• **ENTRIES PROVIDED**:
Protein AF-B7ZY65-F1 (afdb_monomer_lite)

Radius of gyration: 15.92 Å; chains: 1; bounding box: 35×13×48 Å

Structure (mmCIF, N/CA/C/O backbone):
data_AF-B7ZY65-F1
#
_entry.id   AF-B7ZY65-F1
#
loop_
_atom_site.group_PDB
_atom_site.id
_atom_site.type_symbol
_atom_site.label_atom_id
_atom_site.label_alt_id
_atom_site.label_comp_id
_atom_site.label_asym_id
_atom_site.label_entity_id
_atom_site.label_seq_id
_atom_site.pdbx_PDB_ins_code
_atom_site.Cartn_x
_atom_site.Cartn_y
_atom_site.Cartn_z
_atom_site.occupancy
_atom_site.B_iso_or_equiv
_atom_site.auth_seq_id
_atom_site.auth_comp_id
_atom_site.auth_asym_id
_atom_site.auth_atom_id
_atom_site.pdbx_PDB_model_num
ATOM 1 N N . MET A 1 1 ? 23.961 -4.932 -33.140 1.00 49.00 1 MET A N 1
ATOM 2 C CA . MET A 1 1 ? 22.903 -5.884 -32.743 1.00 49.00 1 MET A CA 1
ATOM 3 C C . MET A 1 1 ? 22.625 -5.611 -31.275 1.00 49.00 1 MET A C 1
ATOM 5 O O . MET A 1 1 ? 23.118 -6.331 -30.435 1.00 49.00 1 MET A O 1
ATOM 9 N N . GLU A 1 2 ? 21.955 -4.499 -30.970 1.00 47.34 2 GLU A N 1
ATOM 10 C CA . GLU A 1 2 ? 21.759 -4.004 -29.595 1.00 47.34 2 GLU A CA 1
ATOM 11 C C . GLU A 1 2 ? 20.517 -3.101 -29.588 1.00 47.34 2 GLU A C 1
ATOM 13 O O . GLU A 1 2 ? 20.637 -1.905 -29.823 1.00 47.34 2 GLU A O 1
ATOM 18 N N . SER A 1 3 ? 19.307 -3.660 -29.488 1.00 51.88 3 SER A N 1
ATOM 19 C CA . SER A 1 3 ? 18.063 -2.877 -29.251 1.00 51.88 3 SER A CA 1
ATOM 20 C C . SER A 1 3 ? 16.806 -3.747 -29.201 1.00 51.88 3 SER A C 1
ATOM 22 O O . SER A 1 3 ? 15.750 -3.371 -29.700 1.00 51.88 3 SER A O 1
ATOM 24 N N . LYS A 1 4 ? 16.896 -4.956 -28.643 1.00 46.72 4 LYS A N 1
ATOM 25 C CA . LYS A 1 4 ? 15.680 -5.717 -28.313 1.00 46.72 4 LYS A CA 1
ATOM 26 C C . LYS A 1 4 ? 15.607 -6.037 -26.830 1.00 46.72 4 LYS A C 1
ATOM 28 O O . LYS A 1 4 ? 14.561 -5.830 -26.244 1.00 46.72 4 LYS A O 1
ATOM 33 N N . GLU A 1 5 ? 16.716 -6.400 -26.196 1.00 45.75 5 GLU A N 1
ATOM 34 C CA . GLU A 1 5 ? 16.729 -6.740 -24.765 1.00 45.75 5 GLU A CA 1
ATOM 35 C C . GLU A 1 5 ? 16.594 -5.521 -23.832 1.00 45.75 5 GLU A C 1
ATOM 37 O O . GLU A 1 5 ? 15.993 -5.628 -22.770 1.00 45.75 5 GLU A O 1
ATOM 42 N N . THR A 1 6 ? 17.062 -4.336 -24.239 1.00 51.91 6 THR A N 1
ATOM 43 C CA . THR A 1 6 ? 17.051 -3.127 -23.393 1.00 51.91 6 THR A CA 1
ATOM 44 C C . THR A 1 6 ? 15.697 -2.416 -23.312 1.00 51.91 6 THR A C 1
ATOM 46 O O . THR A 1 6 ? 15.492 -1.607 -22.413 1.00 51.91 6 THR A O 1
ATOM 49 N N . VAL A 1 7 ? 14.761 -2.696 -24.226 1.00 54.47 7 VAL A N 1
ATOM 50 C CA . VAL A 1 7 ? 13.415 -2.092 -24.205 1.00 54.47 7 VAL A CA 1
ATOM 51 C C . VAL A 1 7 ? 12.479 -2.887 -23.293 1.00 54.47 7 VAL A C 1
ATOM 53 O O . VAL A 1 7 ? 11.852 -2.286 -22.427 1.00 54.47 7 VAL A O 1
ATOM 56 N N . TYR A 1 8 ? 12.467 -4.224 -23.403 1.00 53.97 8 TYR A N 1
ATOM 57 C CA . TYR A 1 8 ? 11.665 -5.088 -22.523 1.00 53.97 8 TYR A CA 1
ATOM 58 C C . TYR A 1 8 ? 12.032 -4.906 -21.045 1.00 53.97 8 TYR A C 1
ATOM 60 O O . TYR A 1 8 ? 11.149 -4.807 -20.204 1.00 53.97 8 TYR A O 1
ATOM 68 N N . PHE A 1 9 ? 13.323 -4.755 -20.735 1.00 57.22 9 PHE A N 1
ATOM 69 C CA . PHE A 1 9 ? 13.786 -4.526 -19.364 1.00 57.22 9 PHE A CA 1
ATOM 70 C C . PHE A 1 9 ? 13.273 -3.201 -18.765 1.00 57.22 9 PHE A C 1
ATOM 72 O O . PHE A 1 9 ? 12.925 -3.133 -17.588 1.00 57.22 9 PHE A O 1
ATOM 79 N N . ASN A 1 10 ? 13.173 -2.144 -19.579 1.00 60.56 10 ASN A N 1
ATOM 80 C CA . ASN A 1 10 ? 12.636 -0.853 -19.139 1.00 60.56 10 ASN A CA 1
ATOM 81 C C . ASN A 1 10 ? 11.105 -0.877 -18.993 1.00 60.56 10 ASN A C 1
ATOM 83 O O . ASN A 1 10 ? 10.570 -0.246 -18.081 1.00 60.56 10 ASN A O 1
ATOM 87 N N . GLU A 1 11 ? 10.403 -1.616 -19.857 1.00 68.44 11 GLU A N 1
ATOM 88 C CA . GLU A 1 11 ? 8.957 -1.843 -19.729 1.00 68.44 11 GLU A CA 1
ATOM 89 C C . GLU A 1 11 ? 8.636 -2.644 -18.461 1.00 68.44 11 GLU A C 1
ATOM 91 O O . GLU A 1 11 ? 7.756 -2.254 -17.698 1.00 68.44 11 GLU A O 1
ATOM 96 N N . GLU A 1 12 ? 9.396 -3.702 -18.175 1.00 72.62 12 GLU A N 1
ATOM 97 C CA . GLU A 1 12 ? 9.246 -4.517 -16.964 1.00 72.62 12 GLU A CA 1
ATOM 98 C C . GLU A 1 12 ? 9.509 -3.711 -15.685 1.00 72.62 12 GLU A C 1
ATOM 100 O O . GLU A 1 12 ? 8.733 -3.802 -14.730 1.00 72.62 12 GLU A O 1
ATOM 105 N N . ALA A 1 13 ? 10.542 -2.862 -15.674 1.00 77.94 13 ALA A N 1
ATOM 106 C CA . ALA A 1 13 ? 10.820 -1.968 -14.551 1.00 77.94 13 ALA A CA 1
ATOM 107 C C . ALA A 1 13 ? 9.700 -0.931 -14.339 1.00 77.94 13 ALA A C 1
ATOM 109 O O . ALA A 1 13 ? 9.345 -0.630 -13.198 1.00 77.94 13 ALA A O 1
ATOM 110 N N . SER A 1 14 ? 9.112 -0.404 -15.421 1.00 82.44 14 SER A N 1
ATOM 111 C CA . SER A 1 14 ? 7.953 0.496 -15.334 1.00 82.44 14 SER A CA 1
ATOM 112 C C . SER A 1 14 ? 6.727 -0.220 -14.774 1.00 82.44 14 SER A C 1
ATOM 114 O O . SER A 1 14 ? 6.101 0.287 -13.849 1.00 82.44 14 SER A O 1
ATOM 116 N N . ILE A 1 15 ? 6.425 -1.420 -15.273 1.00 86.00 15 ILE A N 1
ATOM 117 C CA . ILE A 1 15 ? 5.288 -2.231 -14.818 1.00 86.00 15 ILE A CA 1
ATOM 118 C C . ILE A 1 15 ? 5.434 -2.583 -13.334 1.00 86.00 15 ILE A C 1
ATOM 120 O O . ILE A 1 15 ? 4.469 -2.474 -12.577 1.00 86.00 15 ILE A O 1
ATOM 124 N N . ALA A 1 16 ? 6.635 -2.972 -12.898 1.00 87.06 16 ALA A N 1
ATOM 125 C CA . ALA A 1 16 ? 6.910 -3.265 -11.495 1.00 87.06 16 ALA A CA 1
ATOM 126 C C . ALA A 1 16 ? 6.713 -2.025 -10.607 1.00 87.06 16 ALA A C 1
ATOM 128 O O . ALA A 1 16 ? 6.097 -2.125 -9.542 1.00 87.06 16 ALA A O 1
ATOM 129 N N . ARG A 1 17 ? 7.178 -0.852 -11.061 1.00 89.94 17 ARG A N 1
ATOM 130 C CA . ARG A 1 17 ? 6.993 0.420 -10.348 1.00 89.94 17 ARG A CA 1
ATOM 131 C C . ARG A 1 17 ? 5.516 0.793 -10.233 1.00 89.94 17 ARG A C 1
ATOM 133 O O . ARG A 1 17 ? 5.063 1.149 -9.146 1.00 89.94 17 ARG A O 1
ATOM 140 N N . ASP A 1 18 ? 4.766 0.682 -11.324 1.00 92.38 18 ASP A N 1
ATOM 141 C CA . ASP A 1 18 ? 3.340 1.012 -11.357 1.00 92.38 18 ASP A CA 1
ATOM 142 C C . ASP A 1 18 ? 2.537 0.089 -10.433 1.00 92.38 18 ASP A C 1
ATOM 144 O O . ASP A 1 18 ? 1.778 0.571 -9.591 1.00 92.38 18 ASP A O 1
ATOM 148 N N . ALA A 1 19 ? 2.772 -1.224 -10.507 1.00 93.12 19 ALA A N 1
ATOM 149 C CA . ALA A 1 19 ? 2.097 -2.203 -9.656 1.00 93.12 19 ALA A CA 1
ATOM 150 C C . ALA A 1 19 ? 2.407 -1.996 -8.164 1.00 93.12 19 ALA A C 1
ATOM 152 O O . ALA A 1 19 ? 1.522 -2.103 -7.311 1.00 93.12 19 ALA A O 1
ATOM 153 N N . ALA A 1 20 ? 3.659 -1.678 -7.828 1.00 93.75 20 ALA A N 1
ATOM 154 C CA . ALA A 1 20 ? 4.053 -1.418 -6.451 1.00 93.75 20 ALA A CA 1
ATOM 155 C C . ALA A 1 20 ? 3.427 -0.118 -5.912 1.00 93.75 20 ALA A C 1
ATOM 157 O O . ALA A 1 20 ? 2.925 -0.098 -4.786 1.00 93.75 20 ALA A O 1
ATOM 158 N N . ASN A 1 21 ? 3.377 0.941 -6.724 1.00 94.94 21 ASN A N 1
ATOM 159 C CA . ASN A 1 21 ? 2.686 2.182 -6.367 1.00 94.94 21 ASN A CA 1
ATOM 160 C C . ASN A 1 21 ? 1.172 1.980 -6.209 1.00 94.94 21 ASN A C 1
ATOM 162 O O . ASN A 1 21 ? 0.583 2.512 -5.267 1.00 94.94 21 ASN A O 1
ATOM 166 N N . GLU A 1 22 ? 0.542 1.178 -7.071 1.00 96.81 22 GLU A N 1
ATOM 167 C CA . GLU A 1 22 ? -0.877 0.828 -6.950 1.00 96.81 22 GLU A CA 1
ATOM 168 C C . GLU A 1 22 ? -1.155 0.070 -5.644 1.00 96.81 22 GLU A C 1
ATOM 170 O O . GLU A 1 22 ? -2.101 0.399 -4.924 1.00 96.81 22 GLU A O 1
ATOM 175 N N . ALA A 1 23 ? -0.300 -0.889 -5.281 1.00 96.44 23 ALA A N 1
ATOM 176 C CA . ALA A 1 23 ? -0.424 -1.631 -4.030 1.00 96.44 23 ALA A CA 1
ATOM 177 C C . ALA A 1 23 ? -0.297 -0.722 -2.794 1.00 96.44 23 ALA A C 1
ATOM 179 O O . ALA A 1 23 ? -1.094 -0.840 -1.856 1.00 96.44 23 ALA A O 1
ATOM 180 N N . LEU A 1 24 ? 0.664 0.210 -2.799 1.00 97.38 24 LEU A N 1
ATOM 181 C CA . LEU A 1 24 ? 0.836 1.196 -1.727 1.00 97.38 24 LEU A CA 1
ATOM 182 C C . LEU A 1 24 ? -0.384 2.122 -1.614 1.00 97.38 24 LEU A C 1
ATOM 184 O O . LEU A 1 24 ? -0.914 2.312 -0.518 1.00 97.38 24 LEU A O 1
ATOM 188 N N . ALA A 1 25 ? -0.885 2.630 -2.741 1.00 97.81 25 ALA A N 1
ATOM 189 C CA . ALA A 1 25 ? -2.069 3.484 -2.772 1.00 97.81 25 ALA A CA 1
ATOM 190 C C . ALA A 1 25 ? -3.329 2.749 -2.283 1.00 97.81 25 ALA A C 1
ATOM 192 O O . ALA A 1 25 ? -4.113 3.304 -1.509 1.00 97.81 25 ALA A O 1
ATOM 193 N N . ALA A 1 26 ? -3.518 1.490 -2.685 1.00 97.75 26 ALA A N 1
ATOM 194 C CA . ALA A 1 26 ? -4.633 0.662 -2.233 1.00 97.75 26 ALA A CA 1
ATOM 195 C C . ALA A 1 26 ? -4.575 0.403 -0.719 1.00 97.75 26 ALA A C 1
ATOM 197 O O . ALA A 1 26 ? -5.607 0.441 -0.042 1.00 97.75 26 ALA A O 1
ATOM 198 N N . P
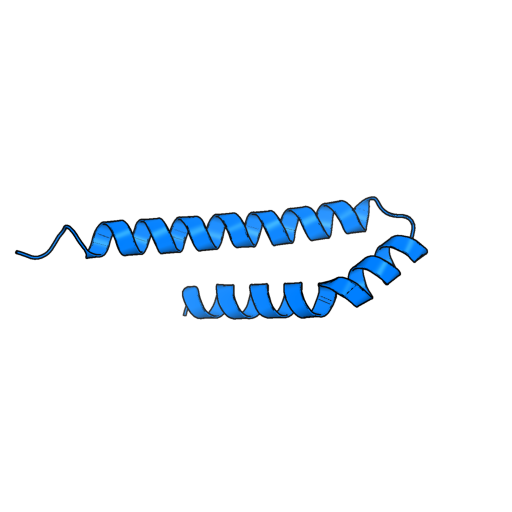HE A 1 27 ? -3.375 0.183 -0.177 1.00 97.56 27 PHE A N 1
ATOM 199 C CA . PHE A 1 27 ? -3.164 0.019 1.258 1.00 97.56 27 PHE A CA 1
ATOM 200 C C . PHE A 1 27 ? -3.531 1.285 2.043 1.00 97.56 27 PHE A C 1
ATOM 202 O O . PHE A 1 27 ? -4.303 1.208 3.004 1.00 97.56 27 PHE A O 1
ATOM 209 N N . ASP A 1 28 ? -3.053 2.452 1.608 1.00 97.62 28 ASP A N 1
ATOM 210 C CA . ASP A 1 28 ? -3.363 3.733 2.253 1.
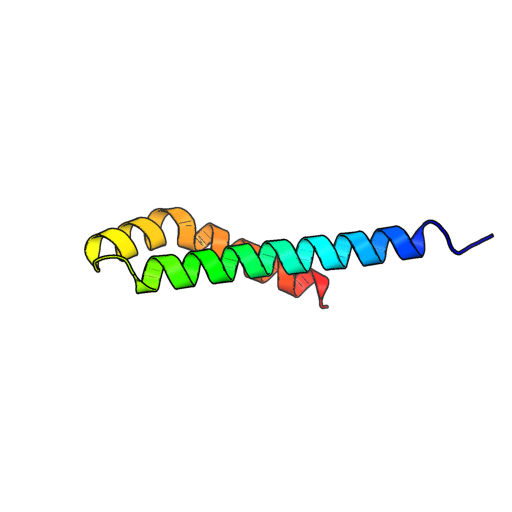00 97.62 28 ASP A CA 1
ATOM 211 C C . ASP A 1 28 ? -4.858 4.079 2.155 1.00 97.62 28 ASP A C 1
ATOM 213 O O . ASP A 1 28 ? -5.474 4.499 3.141 1.00 97.62 28 ASP A O 1
ATOM 217 N N . ALA A 1 29 ? -5.480 3.826 1.000 1.00 98.00 29 ALA A N 1
ATOM 218 C CA . ALA A 1 29 ? -6.914 4.022 0.802 1.00 98.00 29 ALA A CA 1
ATOM 219 C C . ALA A 1 29 ? -7.760 3.106 1.701 1.00 98.00 29 ALA A C 1
ATOM 221 O O . ALA A 1 29 ? -8.799 3.530 2.215 1.00 98.00 29 ALA A O 1
ATOM 222 N N . LEU A 1 30 ? -7.329 1.860 1.915 1.00 97.50 30 LEU A N 1
ATOM 223 C CA . LEU A 1 30 ? -8.002 0.938 2.827 1.00 97.50 30 LEU A CA 1
ATOM 224 C C . LEU A 1 30 ? -7.875 1.411 4.278 1.00 97.50 30 LEU A C 1
ATOM 226 O O . LEU A 1 30 ? -8.879 1.471 4.989 1.00 97.50 30 LEU A O 1
ATOM 230 N N . LEU A 1 31 ? -6.677 1.814 4.704 1.00 97.62 31 LEU A N 1
ATOM 231 C CA . LEU A 1 31 ? -6.446 2.348 6.048 1.00 97.62 31 LEU A CA 1
ATOM 232 C C . LEU A 1 31 ? -7.307 3.576 6.353 1.00 97.62 31 LEU A C 1
ATOM 234 O O . LEU A 1 31 ? -7.812 3.695 7.465 1.00 97.62 31 LEU A O 1
ATOM 238 N N . ALA A 1 32 ? -7.515 4.457 5.373 1.00 97.62 32 ALA A N 1
ATOM 239 C CA . ALA A 1 32 ? -8.359 5.642 5.526 1.00 97.62 32 ALA A CA 1
ATOM 240 C C . ALA A 1 32 ? -9.856 5.320 5.711 1.00 97.62 32 ALA A C 1
ATOM 242 O O . ALA A 1 32 ? -10.616 6.167 6.177 1.00 97.62 32 ALA A O 1
ATOM 243 N N . ARG A 1 33 ? -10.294 4.113 5.332 1.00 97.69 33 ARG A N 1
ATOM 244 C CA . ARG A 1 33 ? -11.703 3.685 5.363 1.00 97.69 33 ARG A CA 1
ATOM 245 C C . ARG A 1 33 ? -12.043 2.766 6.532 1.00 97.69 33 ARG A C 1
ATOM 247 O O . ARG A 1 33 ? -13.225 2.528 6.776 1.00 97.69 33 ARG A O 1
ATOM 254 N N . LEU A 1 34 ? -11.040 2.214 7.208 1.00 97.62 34 LEU A N 1
ATOM 255 C CA . LEU A 1 34 ? -11.237 1.271 8.302 1.00 97.62 34 LEU A CA 1
ATOM 256 C C . LEU A 1 34 ? -11.471 1.990 9.640 1.00 97.62 34 LEU A C 1
ATOM 258 O O . LEU A 1 34 ? -10.889 3.050 9.884 1.00 97.62 34 LEU A O 1
ATOM 262 N N . PRO A 1 35 ? -12.271 1.400 10.549 1.00 97.88 35 PRO A N 1
ATOM 263 C CA . PRO A 1 35 ? -12.292 1.813 11.945 1.00 97.88 35 PRO A CA 1
ATOM 264 C C . PRO A 1 35 ? -10.878 1.768 12.553 1.00 97.88 35 PRO A C 1
ATOM 266 O O . PRO A 1 35 ? -10.088 0.902 12.168 1.00 97.88 35 PRO A O 1
ATOM 269 N N . PRO A 1 36 ? -10.552 2.622 13.543 1.00 96.44 36 PRO A N 1
ATOM 270 C CA . PRO A 1 36 ? -9.196 2.711 14.095 1.00 96.44 36 PRO A CA 1
ATOM 271 C C . PRO A 1 36 ? -8.599 1.365 14.529 1.00 96.44 36 PRO A C 1
ATOM 273 O O . PRO A 1 36 ? -7.457 1.060 14.206 1.00 96.44 36 PRO A O 1
ATOM 276 N N . THR A 1 37 ? -9.390 0.513 15.188 1.00 96.75 37 THR A N 1
ATOM 277 C CA . THR A 1 37 ? -8.941 -0.809 15.655 1.00 96.75 37 THR A CA 1
ATOM 278 C C . THR A 1 37 ? -8.540 -1.744 14.510 1.00 96.75 37 THR A C 1
ATOM 280 O O . THR A 1 37 ? -7.542 -2.462 14.620 1.00 96.75 37 THR A O 1
ATOM 283 N N . ASP A 1 38 ? -9.277 -1.712 13.400 1.00 97.81 38 ASP A N 1
ATOM 284 C CA . ASP A 1 38 ? -9.004 -2.544 12.226 1.00 97.81 38 ASP A CA 1
ATOM 285 C C . ASP A 1 38 ? -7.836 -1.977 11.415 1.00 97.81 38 ASP A C 1
ATOM 287 O O . ASP A 1 38 ? -6.982 -2.730 10.942 1.00 97.81 38 ASP A O 1
ATOM 291 N N . ALA A 1 39 ? -7.742 -0.647 11.317 1.00 97.19 39 ALA A N 1
ATOM 292 C CA . ALA A 1 39 ? -6.601 0.032 10.716 1.00 97.19 39 ALA A CA 1
ATOM 293 C C . ALA A 1 39 ? -5.299 -0.296 11.470 1.00 97.19 39 ALA A C 1
ATOM 295 O O . ALA A 1 39 ? -4.287 -0.606 10.842 1.00 97.19 39 ALA A O 1
ATOM 296 N N . ASP A 1 40 ? -5.321 -0.317 12.804 1.00 97.19 40 ASP A N 1
ATOM 297 C CA . ASP A 1 40 ? -4.166 -0.694 13.627 1.00 97.19 40 ASP A CA 1
ATOM 298 C C . ASP A 1 40 ? -3.782 -2.168 13.450 1.00 97.19 40 ASP A C 1
ATOM 300 O O . ASP A 1 40 ? -2.599 -2.511 13.353 1.00 97.19 40 ASP A O 1
ATOM 304 N N . ALA A 1 41 ? -4.766 -3.068 13.374 1.00 97.44 41 ALA A N 1
ATOM 305 C CA . ALA A 1 41 ? -4.519 -4.478 13.076 1.00 97.44 41 ALA A CA 1
ATOM 306 C C . ALA A 1 41 ? -3.884 -4.665 11.686 1.00 97.44 41 ALA A C 1
ATOM 308 O O . ALA A 1 41 ? -2.916 -5.423 11.533 1.00 97.44 41 ALA A O 1
ATOM 309 N N . LEU A 1 42 ? -4.366 -3.924 10.688 1.00 96.75 42 LEU A N 1
ATOM 310 C CA . LEU A 1 42 ? -3.818 -3.928 9.337 1.00 96.75 42 LEU A CA 1
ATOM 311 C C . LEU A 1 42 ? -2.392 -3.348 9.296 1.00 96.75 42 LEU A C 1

• **WORK REQUEST**: From the line containing "ATOM 18 N N" down to the line containing "ATOM 20 C C" in the material above, reproduce every line exactly, including the two end lines.

• **ANSWER TO THIS TASK**:
ATOM 18 N N . SER A 1 3 ? 19.307 -3.660 -29.488 1.00 51.88 3 SER A N 1
ATOM 19 C CA . SER A 1 3 ? 18.063 -2.877 -29.251 1.00 51.88 3 SER A CA 1
ATOM 20 C C . SER A 1 3 ? 16.806 -3.747 -29.201 1.00 51.88 3 SER A C 1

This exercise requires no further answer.